I was a few days shy of my fifth birthday when the Apollo 11 mission landed the first two men on the moon, on July 20-21, 1969. Most of the people alive today on Earth were born after the final Apollo mission, Apollo 17, in December 1972, so they have no memory of humankind’s greatest voyage to date. I think I have memories of watching the Apollo 11 landing and moonwalk on television, but I am not sure.

In the far recesses of my mind I can picture the family room of my childhood house, the location of our family’s small (by today’s standards - it was probably 14 inches diagonally) black-and-white cathode-ray-tube General Electric television. I can recall all four of us gathered together to watch the footage beamed back to Earth from the moon. I remember the grainy black-and-white images. I can’t recall the television narrator (it was probably Walter Cronkite) or any specific words. Neil Armstrong’s famous statement upon setting foot on the moon did not lodge in my memory at the time. I do remember that a lot of the words from the astronauts and mission control were matter-of-fact statements about mission status, such as a countdown of the distance of the lunar lander above the moon’s surface.

This GIF is of similar picture quality to the TV images in my mind

But...I’m not sure if what I am recalling now is the actual event itself, from that moment in time, or something else. Overall I have very few memories from my preschool days, or even my early school years. I may be remembering the first moon landing, or I may be remembering one or more of the subsequent moon landings. While the first was of course the most impactful of all, the others were well-publicized, too, and were carried on live television by the big three networks’ (NBC, CBS, and upstart ABC) news divisions. What I may be remembering is a collage of images from multiple moon landings.

The footage of the first landing has also been rebroadcast many times over the years, and will be rebroadcast again as we approach the 50 year anniversary. I’m sure that my memory of Neil Armstrong’s famous words comes from rebroadcasts rather than that original utterance that I may have heard when I was four years old. Likewise, the mental picture in my mind of the detailed pictures from the moon’s surface also comes from more recent exposure to those images.

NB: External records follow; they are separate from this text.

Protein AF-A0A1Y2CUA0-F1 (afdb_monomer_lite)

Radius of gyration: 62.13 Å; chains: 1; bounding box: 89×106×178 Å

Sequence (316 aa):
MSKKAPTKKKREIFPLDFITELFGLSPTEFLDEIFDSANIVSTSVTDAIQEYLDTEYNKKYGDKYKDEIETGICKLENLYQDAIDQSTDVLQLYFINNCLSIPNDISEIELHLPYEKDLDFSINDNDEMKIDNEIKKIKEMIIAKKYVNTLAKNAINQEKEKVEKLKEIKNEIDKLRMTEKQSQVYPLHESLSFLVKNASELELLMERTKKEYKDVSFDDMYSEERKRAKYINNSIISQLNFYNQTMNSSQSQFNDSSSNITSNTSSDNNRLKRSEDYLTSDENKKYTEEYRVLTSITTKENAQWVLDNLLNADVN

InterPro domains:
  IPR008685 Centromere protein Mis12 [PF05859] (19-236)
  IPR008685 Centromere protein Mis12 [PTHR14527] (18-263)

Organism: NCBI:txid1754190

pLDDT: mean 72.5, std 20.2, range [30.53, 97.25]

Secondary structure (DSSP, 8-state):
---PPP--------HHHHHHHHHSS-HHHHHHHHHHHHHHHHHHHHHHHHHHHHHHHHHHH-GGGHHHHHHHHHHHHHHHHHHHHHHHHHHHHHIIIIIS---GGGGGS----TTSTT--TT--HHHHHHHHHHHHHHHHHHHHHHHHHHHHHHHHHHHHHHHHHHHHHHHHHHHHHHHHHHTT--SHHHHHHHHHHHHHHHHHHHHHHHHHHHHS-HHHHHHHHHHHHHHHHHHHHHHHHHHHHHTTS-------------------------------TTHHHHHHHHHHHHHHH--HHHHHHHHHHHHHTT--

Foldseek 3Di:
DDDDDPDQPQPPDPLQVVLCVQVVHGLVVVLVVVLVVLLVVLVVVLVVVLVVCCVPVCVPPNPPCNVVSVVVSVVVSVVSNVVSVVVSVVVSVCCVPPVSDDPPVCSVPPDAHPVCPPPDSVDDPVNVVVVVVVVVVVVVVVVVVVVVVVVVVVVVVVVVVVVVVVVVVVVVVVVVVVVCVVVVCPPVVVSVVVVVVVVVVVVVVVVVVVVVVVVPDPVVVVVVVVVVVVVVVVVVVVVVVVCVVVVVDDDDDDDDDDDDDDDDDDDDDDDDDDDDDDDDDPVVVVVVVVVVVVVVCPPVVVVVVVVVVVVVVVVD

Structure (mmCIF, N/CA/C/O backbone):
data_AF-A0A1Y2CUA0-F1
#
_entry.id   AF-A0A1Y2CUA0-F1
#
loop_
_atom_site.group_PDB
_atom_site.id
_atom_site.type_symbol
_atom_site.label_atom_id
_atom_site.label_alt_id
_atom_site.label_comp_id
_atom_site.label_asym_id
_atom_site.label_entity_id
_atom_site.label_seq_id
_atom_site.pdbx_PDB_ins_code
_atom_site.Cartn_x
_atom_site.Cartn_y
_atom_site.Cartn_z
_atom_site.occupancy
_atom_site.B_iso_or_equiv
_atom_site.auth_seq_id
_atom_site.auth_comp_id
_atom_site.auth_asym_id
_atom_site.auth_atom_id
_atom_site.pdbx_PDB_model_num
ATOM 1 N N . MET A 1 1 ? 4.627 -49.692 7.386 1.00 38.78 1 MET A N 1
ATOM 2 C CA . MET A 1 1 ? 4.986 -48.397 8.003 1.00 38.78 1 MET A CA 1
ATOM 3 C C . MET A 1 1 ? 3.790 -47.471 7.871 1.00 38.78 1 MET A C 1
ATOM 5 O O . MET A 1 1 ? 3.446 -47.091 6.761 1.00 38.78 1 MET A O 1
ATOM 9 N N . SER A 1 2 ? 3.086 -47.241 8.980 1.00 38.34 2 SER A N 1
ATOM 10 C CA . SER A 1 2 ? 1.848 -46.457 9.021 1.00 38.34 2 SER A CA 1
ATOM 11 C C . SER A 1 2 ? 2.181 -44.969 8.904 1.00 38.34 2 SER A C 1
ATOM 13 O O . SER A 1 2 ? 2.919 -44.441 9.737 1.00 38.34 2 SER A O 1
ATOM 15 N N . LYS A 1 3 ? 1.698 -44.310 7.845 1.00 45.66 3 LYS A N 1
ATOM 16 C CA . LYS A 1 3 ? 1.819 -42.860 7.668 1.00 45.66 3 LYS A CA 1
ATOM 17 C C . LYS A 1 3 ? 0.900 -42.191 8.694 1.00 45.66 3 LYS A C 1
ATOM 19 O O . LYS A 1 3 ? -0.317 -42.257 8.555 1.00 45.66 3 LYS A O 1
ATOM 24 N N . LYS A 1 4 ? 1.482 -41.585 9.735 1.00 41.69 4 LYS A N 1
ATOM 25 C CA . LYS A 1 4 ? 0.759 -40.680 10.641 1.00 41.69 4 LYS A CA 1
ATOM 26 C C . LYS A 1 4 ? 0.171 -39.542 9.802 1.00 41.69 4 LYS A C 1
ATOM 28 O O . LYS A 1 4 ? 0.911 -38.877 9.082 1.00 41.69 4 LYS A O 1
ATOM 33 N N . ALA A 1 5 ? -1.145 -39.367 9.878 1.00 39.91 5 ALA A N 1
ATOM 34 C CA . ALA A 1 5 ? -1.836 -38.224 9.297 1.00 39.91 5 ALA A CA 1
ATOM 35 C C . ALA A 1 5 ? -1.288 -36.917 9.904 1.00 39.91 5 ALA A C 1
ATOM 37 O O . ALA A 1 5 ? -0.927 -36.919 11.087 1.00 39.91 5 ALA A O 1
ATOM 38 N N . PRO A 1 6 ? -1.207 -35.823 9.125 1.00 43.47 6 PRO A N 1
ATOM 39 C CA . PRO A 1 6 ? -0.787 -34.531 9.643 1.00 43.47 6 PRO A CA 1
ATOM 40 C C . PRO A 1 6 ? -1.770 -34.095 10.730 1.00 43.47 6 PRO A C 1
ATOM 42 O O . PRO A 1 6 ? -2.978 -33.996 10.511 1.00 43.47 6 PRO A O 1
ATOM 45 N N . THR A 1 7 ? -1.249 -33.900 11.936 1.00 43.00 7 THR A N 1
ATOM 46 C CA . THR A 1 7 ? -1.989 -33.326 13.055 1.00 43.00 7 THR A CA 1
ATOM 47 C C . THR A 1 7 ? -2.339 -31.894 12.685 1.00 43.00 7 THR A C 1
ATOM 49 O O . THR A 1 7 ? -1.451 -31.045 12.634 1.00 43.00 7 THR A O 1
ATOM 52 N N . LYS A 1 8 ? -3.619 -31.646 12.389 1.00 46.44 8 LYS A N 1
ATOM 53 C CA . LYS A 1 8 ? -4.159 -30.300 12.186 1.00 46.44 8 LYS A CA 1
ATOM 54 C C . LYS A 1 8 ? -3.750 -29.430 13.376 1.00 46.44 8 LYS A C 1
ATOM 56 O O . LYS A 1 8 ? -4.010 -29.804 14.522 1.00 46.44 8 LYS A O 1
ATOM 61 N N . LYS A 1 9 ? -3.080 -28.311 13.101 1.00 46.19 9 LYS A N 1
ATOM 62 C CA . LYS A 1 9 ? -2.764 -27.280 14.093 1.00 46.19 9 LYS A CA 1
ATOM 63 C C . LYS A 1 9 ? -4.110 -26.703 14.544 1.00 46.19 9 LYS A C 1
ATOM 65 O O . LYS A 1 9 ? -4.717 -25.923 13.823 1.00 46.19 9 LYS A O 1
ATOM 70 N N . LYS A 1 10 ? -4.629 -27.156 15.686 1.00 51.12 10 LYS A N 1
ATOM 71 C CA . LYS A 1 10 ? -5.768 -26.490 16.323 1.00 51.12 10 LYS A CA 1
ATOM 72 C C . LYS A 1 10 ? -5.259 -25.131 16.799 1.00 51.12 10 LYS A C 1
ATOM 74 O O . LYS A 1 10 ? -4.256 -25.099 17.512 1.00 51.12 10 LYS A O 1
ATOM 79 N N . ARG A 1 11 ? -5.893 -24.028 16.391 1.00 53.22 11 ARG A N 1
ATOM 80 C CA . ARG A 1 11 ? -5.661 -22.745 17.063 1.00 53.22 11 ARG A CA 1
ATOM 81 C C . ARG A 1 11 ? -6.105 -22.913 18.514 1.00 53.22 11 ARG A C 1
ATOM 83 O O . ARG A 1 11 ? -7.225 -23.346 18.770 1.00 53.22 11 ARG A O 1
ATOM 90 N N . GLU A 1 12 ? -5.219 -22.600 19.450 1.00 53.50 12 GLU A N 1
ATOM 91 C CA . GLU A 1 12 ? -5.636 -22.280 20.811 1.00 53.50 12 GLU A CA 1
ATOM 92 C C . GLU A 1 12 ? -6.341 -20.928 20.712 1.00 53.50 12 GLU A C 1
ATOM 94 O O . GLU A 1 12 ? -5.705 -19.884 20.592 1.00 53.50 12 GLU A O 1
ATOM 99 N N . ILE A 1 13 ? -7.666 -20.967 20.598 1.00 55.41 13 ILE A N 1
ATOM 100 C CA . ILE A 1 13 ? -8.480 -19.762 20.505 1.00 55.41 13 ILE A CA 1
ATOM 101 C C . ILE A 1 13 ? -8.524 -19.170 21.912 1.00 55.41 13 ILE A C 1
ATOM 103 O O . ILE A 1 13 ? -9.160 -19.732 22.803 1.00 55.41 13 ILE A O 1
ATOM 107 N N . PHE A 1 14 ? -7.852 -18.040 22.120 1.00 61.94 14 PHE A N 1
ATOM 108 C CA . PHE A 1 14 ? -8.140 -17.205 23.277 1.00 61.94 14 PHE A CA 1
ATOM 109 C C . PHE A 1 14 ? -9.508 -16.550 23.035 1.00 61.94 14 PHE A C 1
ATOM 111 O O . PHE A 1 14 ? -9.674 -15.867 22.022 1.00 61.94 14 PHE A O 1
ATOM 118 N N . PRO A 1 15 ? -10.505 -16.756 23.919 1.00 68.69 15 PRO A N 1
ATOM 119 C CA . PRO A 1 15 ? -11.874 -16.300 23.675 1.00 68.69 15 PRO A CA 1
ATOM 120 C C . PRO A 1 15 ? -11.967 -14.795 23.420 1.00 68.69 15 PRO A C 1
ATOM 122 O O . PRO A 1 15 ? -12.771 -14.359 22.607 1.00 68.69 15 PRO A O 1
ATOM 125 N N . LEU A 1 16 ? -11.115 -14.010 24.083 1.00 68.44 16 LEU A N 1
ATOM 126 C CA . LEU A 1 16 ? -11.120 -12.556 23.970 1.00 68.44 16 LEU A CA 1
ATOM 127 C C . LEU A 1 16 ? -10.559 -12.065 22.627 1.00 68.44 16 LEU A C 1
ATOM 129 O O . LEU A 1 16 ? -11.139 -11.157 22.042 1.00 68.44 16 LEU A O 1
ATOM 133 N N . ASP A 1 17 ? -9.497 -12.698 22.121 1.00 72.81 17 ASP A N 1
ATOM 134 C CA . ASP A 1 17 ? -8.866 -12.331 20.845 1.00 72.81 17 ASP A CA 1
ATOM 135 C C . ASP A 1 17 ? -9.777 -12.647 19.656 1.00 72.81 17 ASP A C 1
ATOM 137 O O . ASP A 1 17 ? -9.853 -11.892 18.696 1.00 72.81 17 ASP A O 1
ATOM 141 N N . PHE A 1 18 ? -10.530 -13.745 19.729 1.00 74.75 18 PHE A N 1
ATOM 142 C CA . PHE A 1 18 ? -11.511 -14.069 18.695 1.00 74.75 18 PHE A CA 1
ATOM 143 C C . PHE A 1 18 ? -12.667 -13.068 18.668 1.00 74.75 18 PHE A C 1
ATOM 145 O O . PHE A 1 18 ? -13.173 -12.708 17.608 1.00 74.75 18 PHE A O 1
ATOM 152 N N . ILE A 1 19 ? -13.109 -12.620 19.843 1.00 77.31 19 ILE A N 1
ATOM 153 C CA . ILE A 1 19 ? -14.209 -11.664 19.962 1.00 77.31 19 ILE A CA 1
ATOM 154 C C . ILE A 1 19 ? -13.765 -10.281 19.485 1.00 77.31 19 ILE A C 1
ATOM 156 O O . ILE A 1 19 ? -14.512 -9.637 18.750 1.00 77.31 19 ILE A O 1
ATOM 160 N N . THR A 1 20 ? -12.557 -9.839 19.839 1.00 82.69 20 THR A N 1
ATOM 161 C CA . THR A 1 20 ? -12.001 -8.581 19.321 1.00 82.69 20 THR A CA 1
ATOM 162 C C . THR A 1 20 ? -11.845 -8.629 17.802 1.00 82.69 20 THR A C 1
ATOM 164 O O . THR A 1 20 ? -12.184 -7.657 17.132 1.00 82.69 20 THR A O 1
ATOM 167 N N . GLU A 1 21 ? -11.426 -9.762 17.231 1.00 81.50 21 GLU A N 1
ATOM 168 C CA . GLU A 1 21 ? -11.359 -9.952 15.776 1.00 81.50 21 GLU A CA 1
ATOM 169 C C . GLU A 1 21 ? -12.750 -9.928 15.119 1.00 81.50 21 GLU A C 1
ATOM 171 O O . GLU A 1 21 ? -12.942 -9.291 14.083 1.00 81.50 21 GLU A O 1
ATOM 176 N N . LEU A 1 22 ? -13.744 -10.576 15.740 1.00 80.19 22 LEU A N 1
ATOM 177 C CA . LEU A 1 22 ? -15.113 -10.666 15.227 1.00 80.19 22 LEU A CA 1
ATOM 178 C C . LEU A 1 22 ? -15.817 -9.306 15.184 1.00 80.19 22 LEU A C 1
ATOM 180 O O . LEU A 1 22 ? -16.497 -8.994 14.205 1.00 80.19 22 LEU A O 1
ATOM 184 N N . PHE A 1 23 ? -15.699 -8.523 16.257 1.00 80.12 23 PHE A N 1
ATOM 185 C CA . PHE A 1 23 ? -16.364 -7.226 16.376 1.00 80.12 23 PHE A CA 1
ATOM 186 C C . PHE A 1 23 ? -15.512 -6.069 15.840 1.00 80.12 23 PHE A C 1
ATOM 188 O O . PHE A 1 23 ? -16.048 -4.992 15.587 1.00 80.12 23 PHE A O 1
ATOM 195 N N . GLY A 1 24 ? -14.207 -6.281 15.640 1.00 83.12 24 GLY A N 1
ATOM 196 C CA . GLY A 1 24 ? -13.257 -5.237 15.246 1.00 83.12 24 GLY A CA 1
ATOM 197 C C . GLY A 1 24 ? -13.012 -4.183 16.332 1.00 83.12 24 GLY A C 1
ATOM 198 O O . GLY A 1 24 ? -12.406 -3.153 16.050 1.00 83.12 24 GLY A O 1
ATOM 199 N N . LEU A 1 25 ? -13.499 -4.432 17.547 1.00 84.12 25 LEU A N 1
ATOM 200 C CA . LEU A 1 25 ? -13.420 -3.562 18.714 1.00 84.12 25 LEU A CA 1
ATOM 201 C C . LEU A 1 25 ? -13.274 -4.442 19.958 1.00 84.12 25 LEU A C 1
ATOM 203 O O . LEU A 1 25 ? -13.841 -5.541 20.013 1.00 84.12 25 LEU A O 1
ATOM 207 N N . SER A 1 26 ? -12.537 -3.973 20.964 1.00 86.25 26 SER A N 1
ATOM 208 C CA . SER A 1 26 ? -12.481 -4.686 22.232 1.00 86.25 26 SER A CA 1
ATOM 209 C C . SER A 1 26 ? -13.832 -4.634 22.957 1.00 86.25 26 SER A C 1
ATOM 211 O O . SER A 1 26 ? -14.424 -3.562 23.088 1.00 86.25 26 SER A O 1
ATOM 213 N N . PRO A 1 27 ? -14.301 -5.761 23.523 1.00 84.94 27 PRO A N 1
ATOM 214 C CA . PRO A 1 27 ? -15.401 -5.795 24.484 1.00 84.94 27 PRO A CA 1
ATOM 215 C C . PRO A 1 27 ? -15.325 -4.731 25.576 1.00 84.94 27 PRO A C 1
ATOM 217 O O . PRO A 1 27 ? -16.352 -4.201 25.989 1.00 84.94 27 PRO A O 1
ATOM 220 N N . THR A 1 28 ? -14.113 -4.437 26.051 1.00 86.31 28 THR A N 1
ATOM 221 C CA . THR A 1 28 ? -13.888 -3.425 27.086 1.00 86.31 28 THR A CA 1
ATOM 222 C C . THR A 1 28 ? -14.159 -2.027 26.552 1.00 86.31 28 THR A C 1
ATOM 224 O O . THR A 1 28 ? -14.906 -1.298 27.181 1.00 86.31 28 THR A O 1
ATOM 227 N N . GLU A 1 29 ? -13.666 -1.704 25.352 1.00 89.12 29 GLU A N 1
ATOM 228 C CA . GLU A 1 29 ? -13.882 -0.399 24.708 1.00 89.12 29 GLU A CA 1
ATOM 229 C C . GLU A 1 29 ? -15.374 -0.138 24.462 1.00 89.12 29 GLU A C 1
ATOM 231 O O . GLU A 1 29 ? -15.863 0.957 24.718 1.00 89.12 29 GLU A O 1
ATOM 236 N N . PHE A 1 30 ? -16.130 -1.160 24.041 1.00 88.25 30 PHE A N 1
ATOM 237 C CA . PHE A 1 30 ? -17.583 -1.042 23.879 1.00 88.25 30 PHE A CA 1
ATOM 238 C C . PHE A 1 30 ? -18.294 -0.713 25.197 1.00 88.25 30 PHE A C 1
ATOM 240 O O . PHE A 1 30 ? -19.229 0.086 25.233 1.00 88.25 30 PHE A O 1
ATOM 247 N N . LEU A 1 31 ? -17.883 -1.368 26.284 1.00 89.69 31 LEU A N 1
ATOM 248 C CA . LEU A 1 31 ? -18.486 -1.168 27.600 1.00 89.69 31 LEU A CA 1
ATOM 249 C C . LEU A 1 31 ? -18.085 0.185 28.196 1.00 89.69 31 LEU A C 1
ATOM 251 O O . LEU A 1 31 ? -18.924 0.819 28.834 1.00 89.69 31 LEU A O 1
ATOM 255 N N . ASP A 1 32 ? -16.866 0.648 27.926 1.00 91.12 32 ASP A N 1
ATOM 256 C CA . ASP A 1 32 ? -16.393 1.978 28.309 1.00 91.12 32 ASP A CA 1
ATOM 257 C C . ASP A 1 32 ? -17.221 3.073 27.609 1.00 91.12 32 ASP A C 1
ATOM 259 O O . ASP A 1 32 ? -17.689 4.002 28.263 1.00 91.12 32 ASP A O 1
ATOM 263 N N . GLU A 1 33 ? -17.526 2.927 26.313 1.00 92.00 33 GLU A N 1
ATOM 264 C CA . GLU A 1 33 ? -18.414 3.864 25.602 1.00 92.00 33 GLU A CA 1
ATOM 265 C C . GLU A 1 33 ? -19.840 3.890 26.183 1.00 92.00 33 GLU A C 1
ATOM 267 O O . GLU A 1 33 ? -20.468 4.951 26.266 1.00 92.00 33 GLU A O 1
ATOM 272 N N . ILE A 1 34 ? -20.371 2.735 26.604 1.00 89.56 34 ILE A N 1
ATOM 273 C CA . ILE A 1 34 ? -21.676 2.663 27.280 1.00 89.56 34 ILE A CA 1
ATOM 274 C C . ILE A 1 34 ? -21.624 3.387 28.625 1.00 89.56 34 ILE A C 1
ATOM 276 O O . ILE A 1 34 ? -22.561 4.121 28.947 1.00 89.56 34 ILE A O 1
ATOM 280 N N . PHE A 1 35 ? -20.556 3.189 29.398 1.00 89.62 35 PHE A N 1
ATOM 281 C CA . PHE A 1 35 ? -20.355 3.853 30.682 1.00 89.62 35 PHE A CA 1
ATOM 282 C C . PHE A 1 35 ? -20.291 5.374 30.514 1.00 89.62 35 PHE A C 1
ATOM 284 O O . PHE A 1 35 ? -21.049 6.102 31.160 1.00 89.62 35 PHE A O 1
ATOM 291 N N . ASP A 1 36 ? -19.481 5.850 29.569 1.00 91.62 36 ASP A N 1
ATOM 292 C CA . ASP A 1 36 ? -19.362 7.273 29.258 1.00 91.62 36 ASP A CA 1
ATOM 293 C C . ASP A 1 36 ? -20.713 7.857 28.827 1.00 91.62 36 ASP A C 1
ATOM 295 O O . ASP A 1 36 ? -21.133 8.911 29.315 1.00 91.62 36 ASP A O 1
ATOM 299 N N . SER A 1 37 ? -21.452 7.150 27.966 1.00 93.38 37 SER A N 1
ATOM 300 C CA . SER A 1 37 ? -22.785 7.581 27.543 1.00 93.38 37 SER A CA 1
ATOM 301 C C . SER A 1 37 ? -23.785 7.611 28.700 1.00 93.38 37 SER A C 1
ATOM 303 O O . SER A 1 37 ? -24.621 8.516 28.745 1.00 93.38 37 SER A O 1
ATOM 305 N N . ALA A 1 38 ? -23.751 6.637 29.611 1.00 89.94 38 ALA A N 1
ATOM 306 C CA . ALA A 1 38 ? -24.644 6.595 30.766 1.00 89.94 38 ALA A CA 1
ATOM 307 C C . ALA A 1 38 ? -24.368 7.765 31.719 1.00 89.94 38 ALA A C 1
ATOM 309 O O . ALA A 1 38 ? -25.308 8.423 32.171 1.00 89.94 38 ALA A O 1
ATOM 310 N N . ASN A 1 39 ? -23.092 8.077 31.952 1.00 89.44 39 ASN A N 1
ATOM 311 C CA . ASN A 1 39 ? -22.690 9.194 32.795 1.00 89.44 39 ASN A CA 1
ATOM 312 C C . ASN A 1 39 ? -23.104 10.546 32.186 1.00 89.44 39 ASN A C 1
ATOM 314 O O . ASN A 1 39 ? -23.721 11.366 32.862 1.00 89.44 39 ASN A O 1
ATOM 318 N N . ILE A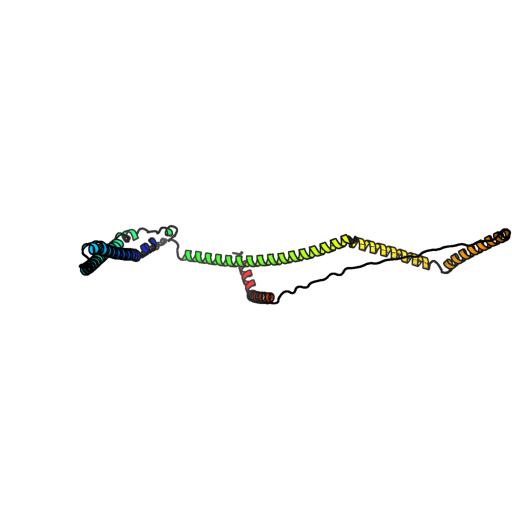 1 40 ? -22.887 10.745 30.879 1.00 93.12 40 ILE A N 1
ATOM 319 C CA . ILE A 1 40 ? -23.324 11.961 30.167 1.00 93.12 40 ILE A CA 1
ATOM 320 C C . ILE A 1 40 ? -24.842 12.155 30.275 1.00 93.12 40 ILE A C 1
ATOM 322 O O . ILE A 1 40 ? -25.313 13.269 30.515 1.00 93.12 40 ILE A O 1
ATOM 326 N N . VAL A 1 41 ? -25.624 11.085 30.104 1.00 92.56 41 VAL A N 1
ATOM 327 C CA . VAL A 1 41 ? -27.087 11.153 30.232 1.00 92.56 41 VAL A CA 1
ATOM 328 C C . VAL A 1 41 ? -27.494 11.479 31.668 1.00 92.56 41 VAL A C 1
ATOM 330 O O . VAL A 1 41 ? -28.404 12.284 31.855 1.00 92.56 41 VAL A O 1
ATOM 333 N N . SER A 1 42 ? -26.819 10.909 32.669 1.00 89.25 42 SER A N 1
ATOM 334 C CA . SER A 1 42 ? -27.068 11.206 34.084 1.00 89.25 42 SER A CA 1
ATOM 335 C C . SER A 1 42 ? -26.913 12.695 34.383 1.00 89.25 42 SER A C 1
ATOM 337 O O . SER A 1 42 ? -27.870 13.327 34.836 1.00 89.25 42 SER A O 1
ATOM 339 N N . THR A 1 43 ? -25.762 13.274 34.022 1.00 91.06 43 THR A N 1
ATOM 340 C CA . THR A 1 43 ? -25.488 14.707 34.202 1.00 91.06 43 THR A CA 1
ATOM 341 C C . THR A 1 43 ? -26.485 15.565 33.423 1.00 91.06 43 THR A C 1
ATOM 343 O O . THR A 1 43 ? -27.039 16.525 33.948 1.00 91.06 43 THR A O 1
ATOM 346 N N . SER A 1 44 ? -26.815 15.180 32.187 1.00 93.69 44 SER A N 1
ATOM 347 C CA . SER A 1 44 ? -27.805 15.911 31.390 1.00 93.69 44 SER A CA 1
ATOM 348 C C . SER A 1 44 ? -29.200 15.911 32.025 1.00 93.69 44 SER A C 1
ATOM 350 O O . SER A 1 44 ? -29.936 16.888 31.873 1.00 93.69 44 SER A O 1
ATOM 352 N N . VAL A 1 45 ? -29.597 14.829 32.700 1.00 92.31 45 VAL A N 1
ATOM 353 C CA . VAL A 1 45 ? -30.891 14.744 33.388 1.00 92.31 45 VAL A CA 1
ATOM 354 C C . VAL A 1 45 ? -30.882 15.590 34.657 1.00 92.31 45 VAL A C 1
ATOM 356 O O . VAL A 1 45 ? -31.859 16.299 34.902 1.00 92.31 45 VAL A O 1
ATOM 359 N N . THR A 1 46 ? -29.807 15.561 35.449 1.00 92.06 46 THR A N 1
ATOM 360 C CA . THR A 1 46 ? -29.688 16.410 36.646 1.00 92.06 46 THR A CA 1
ATOM 361 C C . THR A 1 46 ? -29.676 17.891 36.282 1.00 92.06 46 THR A C 1
ATOM 363 O O . THR A 1 46 ? -30.402 18.660 36.912 1.00 92.06 46 THR A O 1
ATOM 366 N N . ASP A 1 47 ? -28.984 18.267 35.205 1.00 92.56 47 ASP A N 1
ATOM 367 C CA . ASP A 1 47 ? -28.969 19.634 34.672 1.00 92.56 47 ASP A CA 1
ATOM 368 C C . ASP A 1 47 ? -30.365 20.080 34.217 1.00 92.56 47 ASP A C 1
ATOM 370 O O . ASP A 1 47 ? -30.824 21.169 34.560 1.00 92.56 47 ASP A O 1
ATOM 374 N N . ALA A 1 48 ? -31.090 19.222 33.492 1.00 93.44 48 ALA A N 1
ATOM 375 C CA . ALA A 1 48 ? -32.449 19.526 33.046 1.00 93.44 48 ALA A CA 1
ATOM 376 C C . ALA A 1 48 ? -33.431 19.665 34.223 1.00 93.44 48 ALA A C 1
ATOM 378 O O . ALA A 1 48 ? -34.323 20.518 34.202 1.00 93.44 48 ALA A O 1
ATOM 379 N N . ILE A 1 49 ? -33.272 18.845 35.268 1.00 91.25 49 ILE A N 1
ATOM 380 C CA . ILE A 1 49 ? -34.047 18.967 36.510 1.00 91.25 49 ILE A CA 1
ATOM 381 C C . ILE A 1 49 ? -33.710 20.284 37.214 1.00 91.25 49 ILE A C 1
ATOM 383 O O . ILE A 1 49 ? -34.626 20.960 37.690 1.00 91.25 49 ILE A O 1
ATOM 387 N N . GLN A 1 50 ? -32.432 20.669 37.252 1.00 90.19 50 GLN A N 1
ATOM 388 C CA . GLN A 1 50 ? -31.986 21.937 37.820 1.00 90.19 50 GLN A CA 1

As for the setting of my family gathered around the television in the family room: that was a very common scene for us for years thereafter, as that is where we watched television. My dad was a somewhat prolific Super 8 home movie maker, and I’ve also seen footage of the family room with the television on. So I may also be folding that into my memory of the Apollo 11 landing and moonwalk.

In short, while I think I remember watching the Apollo 11 landing and moonwalk live on television with my family, I am far from sure about that. In my experience human memory is a somewhat fuzzy, fungible thing. For more distant memories, I am not sure if I am recalling the actual event, some other similar event, a collage of related events, a story I’ve been told about the event or its particular details, a recording of the event, or even a dream. So I always take other people’s distant memories with a grain of salt.

p.s. I discussed this with my parents. They claimed that, because the first moonwalk happened late at night on the East coast, I was fast asleep in bed, and they watched it on TV with a relative visiting from out-of-town. Given that I was just four years old at the time, I trust their recollection of this evening more than my own.